Wellcome Sanger Institute, Wellcome Genome Campus, Hinxton, UK.
UK Dementia Research Institute, Department of Clinical Neurosciences, University of Cambridge, Cambridge, UK.
Nat Methods. 2021 Mar;18(3):262-271. doi: 10.1038/s41592-021-01076-9. Epub 2021 Mar 1.
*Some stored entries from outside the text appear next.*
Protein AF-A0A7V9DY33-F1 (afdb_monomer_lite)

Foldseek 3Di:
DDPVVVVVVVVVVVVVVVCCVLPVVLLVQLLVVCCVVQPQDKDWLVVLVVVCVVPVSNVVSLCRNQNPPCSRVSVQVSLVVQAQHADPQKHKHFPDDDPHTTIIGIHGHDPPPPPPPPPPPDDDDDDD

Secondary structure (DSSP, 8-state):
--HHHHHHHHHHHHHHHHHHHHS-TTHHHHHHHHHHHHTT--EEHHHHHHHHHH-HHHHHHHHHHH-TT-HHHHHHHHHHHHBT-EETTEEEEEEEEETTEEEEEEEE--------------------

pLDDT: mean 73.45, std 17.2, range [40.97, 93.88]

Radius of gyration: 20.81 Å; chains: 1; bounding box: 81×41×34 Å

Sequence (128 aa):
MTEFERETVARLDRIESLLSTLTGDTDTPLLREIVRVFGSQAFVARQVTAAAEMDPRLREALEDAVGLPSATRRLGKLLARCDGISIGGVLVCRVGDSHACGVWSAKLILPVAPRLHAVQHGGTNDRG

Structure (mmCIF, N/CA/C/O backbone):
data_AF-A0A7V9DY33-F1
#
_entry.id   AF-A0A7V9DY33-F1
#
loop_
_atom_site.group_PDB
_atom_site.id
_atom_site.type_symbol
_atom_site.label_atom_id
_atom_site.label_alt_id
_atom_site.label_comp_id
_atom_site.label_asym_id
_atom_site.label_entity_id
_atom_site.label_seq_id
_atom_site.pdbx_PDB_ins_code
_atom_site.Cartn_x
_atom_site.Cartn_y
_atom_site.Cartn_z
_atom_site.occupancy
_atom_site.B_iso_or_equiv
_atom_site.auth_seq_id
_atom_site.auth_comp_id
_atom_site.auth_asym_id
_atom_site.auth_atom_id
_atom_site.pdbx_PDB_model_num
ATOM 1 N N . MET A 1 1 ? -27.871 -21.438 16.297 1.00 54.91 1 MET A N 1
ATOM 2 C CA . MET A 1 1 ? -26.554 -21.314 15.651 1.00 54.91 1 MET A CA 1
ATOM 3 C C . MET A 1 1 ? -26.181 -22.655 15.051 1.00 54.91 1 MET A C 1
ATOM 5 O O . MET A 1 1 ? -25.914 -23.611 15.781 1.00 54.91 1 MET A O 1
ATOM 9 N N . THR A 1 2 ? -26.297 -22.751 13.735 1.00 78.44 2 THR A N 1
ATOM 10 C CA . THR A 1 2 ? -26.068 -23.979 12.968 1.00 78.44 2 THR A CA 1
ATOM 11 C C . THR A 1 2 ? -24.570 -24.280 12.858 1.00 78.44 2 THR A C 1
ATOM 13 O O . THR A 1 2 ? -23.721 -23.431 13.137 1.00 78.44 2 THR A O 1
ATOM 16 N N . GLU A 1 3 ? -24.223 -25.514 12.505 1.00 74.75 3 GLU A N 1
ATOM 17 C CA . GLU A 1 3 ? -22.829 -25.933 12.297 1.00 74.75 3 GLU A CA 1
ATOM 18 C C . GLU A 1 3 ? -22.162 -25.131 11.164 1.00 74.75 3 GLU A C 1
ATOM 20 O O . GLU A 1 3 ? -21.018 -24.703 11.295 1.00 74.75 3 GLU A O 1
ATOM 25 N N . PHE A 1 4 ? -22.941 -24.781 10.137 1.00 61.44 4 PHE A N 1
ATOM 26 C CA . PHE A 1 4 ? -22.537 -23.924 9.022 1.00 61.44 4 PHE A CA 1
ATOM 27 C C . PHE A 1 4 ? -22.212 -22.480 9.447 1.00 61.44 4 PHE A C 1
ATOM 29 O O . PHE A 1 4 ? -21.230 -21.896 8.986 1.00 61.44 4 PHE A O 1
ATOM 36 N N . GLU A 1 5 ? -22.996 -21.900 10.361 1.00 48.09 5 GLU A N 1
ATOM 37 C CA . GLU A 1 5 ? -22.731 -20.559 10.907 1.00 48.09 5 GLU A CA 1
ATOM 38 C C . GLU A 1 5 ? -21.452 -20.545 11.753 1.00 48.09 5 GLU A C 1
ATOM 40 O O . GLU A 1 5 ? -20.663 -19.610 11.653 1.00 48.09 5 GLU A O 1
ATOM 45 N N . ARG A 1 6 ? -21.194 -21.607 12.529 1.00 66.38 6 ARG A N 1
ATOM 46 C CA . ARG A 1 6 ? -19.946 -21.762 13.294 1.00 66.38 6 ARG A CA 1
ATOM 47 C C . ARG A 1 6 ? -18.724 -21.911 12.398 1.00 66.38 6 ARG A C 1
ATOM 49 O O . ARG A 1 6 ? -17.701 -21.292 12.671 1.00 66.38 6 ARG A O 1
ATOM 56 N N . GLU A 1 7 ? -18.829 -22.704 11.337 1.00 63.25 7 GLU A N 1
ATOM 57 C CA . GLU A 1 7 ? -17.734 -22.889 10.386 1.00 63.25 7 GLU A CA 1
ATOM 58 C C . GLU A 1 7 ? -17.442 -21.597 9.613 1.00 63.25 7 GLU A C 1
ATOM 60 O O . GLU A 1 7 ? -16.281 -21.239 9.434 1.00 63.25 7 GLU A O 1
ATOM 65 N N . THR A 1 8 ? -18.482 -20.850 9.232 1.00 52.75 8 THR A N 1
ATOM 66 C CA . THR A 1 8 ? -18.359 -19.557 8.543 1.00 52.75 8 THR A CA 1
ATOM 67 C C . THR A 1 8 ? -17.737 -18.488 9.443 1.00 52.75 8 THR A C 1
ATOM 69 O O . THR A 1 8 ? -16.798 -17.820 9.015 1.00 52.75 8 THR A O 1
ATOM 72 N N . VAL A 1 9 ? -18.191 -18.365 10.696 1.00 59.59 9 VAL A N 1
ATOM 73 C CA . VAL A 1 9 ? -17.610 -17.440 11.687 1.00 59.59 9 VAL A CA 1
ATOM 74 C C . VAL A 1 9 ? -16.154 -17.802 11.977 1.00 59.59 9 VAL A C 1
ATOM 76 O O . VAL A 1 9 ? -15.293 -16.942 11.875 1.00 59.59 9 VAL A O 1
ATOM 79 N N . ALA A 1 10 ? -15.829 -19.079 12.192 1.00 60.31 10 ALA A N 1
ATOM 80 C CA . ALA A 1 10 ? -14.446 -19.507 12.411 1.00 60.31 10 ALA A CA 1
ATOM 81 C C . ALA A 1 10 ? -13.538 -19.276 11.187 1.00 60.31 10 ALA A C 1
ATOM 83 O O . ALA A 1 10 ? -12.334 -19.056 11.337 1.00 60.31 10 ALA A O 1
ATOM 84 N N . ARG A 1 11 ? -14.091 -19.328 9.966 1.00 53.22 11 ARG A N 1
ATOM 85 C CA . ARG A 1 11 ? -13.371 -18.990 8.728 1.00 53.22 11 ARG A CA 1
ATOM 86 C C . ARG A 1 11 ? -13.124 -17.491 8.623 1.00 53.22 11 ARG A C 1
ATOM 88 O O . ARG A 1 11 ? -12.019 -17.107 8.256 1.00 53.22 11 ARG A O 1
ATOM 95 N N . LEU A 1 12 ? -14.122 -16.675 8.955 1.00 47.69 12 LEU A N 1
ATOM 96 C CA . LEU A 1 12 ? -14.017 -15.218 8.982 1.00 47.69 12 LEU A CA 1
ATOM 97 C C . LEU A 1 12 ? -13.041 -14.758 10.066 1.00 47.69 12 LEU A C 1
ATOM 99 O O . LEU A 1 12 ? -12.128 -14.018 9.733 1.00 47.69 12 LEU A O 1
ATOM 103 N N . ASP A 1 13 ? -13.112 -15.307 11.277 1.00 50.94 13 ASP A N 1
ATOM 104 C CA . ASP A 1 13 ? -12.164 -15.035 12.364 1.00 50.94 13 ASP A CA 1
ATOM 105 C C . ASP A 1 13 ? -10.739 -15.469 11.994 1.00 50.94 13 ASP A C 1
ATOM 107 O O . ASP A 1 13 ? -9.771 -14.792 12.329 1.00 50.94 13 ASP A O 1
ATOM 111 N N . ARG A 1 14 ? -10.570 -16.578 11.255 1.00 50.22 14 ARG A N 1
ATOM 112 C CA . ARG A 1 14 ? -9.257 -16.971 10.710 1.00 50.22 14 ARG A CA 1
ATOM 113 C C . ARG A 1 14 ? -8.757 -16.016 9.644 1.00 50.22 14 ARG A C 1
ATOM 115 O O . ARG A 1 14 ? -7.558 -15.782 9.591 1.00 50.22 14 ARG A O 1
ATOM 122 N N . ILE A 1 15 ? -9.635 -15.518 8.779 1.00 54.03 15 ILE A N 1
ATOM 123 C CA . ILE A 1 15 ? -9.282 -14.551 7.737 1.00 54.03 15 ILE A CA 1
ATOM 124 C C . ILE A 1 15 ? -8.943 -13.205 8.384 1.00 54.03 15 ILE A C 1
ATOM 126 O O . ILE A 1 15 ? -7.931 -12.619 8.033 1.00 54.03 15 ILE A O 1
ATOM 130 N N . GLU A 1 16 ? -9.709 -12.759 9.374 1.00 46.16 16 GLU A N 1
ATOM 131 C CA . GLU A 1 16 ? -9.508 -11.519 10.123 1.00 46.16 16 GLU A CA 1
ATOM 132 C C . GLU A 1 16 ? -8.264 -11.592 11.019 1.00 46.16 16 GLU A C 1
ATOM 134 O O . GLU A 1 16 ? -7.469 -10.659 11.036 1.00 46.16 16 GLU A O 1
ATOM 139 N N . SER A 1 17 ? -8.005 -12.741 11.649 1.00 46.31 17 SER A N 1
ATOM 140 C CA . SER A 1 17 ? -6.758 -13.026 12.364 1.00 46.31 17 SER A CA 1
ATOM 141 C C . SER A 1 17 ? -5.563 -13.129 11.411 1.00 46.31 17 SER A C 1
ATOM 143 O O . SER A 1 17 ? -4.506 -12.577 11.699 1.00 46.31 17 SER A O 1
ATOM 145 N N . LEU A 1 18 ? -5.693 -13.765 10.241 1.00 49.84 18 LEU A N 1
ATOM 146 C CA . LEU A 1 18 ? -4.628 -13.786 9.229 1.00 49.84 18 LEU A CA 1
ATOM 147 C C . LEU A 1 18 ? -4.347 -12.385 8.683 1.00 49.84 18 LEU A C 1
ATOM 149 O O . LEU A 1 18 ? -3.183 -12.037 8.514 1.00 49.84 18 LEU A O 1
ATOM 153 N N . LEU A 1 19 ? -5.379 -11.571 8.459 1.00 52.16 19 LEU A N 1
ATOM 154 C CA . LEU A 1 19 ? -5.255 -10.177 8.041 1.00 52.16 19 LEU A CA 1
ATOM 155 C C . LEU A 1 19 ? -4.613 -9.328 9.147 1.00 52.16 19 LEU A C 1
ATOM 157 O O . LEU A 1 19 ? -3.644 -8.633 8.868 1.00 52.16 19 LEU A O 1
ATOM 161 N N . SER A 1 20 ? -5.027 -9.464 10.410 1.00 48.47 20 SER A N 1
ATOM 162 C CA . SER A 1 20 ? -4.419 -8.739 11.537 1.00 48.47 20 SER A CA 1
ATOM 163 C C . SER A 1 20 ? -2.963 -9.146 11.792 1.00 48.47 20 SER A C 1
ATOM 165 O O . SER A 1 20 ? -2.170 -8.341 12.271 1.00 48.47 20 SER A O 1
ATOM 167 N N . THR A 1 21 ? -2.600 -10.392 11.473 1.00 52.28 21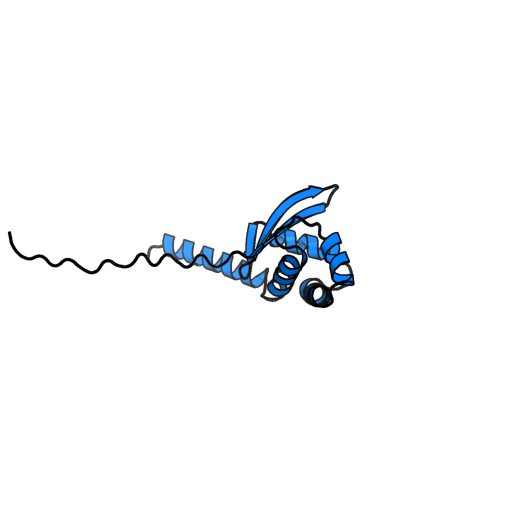 THR A N 1
ATOM 168 C CA . THR A 1 21 ? -1.234 -10.917 11.637 1.00 52.28 21 THR A CA 1
ATOM 169 C C . THR A 1 21 ? -0.350 -10.623 10.414 1.00 52.28 21 THR A C 1
ATOM 171 O O . THR A 1 21 ? 0.871 -10.560 10.539 1.00 52.28 21 THR A O 1
ATOM 174 N N . LEU A 1 22 ? -0.934 -10.421 9.224 1.00 51.72 22 LEU A N 1
ATOM 175 C CA . LEU A 1 22 ? -0.210 -10.067 7.996 1.00 51.72 22 LEU A CA 1
ATOM 176 C C . LEU A 1 22 ? -0.009 -8.552 7.860 1.00 51.72 22 LEU A C 1
ATOM 178 O O . LEU A 1 22 ? 1.085 -8.126 7.501 1.00 51.72 22 LEU A O 1
ATOM 182 N N . THR A 1 23 ? -1.024 -7.744 8.131 1.00 55.34 23 THR A N 1
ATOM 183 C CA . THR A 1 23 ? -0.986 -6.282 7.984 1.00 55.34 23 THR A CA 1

Single-cell technologies have made it possible to profile millions of cells, but for these resources to be useful they must be easy to query and access. To facilitate interactive and intuitive access to single-cell data we have developed scfind, a single-cell analysis tool that facilitates fast search of biologically or clinically relevant marker genes in cell atlases. Using transcriptome data from six mouse cell atlases, we show how scfind can be used to evaluate marker genes, perform in silico gating, and identify both cell-type-specific and housekeeping genes. Moreover, we have developed a subquery optimization routine to ensure that long and complex queries return meaningful results. To make scfind more user friendly, we use indices of PubMed abstracts and techniques from natural language processing to allow for arbitrary queries. Finally, we show how scfind can be used for multi-omics analyses by combining single-cell ATAC-seq data with transcriptome data.
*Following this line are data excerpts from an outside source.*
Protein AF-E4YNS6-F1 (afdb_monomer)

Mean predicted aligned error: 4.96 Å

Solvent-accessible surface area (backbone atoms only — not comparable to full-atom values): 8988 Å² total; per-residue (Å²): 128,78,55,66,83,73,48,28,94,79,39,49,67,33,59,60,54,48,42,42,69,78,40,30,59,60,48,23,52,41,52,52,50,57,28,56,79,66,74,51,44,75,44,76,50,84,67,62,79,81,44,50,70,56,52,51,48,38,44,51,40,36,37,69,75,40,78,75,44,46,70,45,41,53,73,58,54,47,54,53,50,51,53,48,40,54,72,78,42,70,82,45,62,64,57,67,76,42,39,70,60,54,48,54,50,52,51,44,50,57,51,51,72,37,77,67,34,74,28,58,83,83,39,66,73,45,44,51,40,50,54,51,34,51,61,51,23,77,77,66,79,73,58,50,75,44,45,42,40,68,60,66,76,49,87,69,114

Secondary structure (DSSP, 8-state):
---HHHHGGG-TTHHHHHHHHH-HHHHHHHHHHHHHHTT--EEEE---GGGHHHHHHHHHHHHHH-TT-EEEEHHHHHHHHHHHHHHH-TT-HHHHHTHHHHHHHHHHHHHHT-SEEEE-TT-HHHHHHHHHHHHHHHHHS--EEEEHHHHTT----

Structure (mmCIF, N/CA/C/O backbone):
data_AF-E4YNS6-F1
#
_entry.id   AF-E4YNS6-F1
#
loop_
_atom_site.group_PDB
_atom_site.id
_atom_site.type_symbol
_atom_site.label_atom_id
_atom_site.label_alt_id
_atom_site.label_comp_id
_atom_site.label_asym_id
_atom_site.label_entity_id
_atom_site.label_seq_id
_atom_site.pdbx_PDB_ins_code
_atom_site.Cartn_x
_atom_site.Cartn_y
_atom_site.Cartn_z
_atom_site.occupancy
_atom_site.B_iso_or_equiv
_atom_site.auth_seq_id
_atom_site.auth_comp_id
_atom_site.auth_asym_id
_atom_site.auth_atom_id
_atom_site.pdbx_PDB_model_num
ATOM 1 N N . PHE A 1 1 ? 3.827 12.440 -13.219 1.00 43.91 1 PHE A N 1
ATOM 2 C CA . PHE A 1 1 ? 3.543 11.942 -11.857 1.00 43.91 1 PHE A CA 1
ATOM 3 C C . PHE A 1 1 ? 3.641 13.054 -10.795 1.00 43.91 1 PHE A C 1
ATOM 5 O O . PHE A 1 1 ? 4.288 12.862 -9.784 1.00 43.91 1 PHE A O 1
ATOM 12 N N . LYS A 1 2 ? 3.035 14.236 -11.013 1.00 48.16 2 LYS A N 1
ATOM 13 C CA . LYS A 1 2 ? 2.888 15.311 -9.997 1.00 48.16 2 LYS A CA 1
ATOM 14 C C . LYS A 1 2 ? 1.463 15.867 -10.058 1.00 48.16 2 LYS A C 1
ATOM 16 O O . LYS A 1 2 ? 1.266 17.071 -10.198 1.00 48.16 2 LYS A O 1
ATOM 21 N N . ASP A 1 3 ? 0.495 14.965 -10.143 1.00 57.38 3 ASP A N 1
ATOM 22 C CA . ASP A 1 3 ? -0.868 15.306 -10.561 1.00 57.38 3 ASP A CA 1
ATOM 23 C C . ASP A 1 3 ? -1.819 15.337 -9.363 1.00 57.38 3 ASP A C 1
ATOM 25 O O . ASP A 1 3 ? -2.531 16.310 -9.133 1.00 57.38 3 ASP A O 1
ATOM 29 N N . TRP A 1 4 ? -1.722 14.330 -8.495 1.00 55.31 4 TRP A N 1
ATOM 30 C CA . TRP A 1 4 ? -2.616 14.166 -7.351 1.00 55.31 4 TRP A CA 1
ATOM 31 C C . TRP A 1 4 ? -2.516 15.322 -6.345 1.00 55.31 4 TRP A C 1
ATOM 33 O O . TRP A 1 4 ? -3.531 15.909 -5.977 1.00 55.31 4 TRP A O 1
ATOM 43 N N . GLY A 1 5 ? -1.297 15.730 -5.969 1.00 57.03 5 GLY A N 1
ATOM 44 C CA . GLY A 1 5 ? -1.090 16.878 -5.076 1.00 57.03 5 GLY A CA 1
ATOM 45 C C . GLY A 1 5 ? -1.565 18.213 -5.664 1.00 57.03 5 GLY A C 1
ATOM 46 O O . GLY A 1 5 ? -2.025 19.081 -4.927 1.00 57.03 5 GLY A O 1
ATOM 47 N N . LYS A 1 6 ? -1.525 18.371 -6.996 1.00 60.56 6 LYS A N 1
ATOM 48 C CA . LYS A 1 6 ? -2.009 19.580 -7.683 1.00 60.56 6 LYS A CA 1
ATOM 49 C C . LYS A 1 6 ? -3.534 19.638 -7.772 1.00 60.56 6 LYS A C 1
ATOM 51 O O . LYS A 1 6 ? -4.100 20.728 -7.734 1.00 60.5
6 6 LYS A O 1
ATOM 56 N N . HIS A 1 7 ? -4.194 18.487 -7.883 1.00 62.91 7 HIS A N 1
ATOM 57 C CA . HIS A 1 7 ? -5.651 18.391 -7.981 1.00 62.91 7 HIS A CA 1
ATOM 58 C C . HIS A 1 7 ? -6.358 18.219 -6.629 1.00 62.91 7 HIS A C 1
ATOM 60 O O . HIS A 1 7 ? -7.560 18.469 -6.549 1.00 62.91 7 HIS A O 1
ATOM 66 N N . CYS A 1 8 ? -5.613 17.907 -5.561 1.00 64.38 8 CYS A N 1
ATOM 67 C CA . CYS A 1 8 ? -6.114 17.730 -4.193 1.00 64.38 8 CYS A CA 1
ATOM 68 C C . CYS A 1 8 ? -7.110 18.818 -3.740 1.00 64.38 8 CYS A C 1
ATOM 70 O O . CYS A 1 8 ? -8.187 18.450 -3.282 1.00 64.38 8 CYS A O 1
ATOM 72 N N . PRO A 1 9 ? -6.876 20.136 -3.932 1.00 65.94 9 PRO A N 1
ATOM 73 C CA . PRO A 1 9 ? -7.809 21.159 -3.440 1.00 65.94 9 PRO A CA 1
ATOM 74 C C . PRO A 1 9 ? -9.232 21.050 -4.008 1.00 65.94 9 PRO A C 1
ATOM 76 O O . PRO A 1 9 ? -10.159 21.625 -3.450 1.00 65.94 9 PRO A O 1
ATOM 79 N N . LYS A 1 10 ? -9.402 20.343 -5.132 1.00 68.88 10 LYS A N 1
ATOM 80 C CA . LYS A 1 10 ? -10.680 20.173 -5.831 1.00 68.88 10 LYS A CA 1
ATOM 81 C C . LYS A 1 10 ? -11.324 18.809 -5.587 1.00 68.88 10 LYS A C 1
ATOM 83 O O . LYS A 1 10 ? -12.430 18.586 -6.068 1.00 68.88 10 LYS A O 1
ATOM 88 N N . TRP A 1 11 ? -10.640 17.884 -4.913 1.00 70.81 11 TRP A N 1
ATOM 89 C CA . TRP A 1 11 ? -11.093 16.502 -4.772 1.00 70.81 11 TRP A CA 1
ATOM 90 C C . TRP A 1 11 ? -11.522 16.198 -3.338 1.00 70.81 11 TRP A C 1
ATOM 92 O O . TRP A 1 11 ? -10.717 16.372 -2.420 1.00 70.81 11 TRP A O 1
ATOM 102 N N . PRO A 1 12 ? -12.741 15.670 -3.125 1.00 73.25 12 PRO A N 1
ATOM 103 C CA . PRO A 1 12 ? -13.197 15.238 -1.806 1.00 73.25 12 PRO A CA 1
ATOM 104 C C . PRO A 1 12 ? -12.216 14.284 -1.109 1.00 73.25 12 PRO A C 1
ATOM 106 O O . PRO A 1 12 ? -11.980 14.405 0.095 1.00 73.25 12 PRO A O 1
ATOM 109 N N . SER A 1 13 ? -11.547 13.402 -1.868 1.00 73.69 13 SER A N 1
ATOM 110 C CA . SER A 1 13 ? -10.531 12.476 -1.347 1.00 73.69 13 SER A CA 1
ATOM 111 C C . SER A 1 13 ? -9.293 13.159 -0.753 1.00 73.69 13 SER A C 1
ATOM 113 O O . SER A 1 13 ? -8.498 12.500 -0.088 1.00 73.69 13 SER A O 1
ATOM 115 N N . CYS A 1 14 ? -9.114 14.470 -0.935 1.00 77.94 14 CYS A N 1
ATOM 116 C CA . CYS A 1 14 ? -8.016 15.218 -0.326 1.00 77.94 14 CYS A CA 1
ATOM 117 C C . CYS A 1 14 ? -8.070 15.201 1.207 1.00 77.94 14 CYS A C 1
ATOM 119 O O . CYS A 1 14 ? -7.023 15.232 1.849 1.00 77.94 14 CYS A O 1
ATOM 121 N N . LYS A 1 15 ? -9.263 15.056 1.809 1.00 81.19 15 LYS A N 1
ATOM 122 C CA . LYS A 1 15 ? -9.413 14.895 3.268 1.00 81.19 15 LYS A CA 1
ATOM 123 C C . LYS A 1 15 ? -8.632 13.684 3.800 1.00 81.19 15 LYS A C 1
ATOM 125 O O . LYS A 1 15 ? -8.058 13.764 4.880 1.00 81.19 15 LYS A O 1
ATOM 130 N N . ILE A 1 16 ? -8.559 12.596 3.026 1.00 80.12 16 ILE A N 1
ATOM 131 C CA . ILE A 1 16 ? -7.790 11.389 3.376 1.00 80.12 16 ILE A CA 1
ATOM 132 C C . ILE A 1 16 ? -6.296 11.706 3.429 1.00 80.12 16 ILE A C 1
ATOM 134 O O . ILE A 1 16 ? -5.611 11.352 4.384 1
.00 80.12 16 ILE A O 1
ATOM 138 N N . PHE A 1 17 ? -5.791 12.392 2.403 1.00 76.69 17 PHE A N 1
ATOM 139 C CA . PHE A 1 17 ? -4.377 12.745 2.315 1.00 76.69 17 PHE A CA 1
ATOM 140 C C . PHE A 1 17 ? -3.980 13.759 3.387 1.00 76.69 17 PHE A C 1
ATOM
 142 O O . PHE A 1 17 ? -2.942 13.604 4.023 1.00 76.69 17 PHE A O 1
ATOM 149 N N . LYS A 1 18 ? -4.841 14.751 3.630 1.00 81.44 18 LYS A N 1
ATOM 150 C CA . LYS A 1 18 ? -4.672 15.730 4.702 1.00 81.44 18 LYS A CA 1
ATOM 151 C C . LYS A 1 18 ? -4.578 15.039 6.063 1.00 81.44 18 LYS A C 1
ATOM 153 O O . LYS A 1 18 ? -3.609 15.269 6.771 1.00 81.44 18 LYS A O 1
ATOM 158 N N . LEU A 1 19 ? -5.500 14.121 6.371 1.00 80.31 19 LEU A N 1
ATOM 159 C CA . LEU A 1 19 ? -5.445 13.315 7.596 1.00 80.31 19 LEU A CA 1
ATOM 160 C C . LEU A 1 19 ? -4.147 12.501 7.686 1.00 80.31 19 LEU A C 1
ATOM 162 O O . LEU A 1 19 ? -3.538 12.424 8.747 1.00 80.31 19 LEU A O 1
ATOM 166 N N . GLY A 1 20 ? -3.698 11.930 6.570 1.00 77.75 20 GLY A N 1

单细胞技术已经使得对数百万个细胞进行分析成为可能,但这些资源要想发挥作用,就必须易于查询和访问。为了方便对单细胞数据进行交互式和直观的访问,我们开发了 scfind,这是一种单细胞分析工具,可促进在细胞图谱中快速搜索具有生物学或临床意义的标记基因。我们使用来自六个小鼠细胞图谱的转录组数据,展示了 scfind 如何用于评估标记基因、进行虚拟门控,以及识别细胞类型特异性和管家基因。此外,我们开发了一种子查询优化例程,以确保长而复杂的查询返回有意义的结果。为了使 scfind 更易于使用,我们使用 PubMed 摘要索引和自然语言处理技术来支持任意查询。最后,我们展示了如何通过将单细胞 ATAC-seq 数据与转录组数据相结合,使用 scfind 进行多组学分析。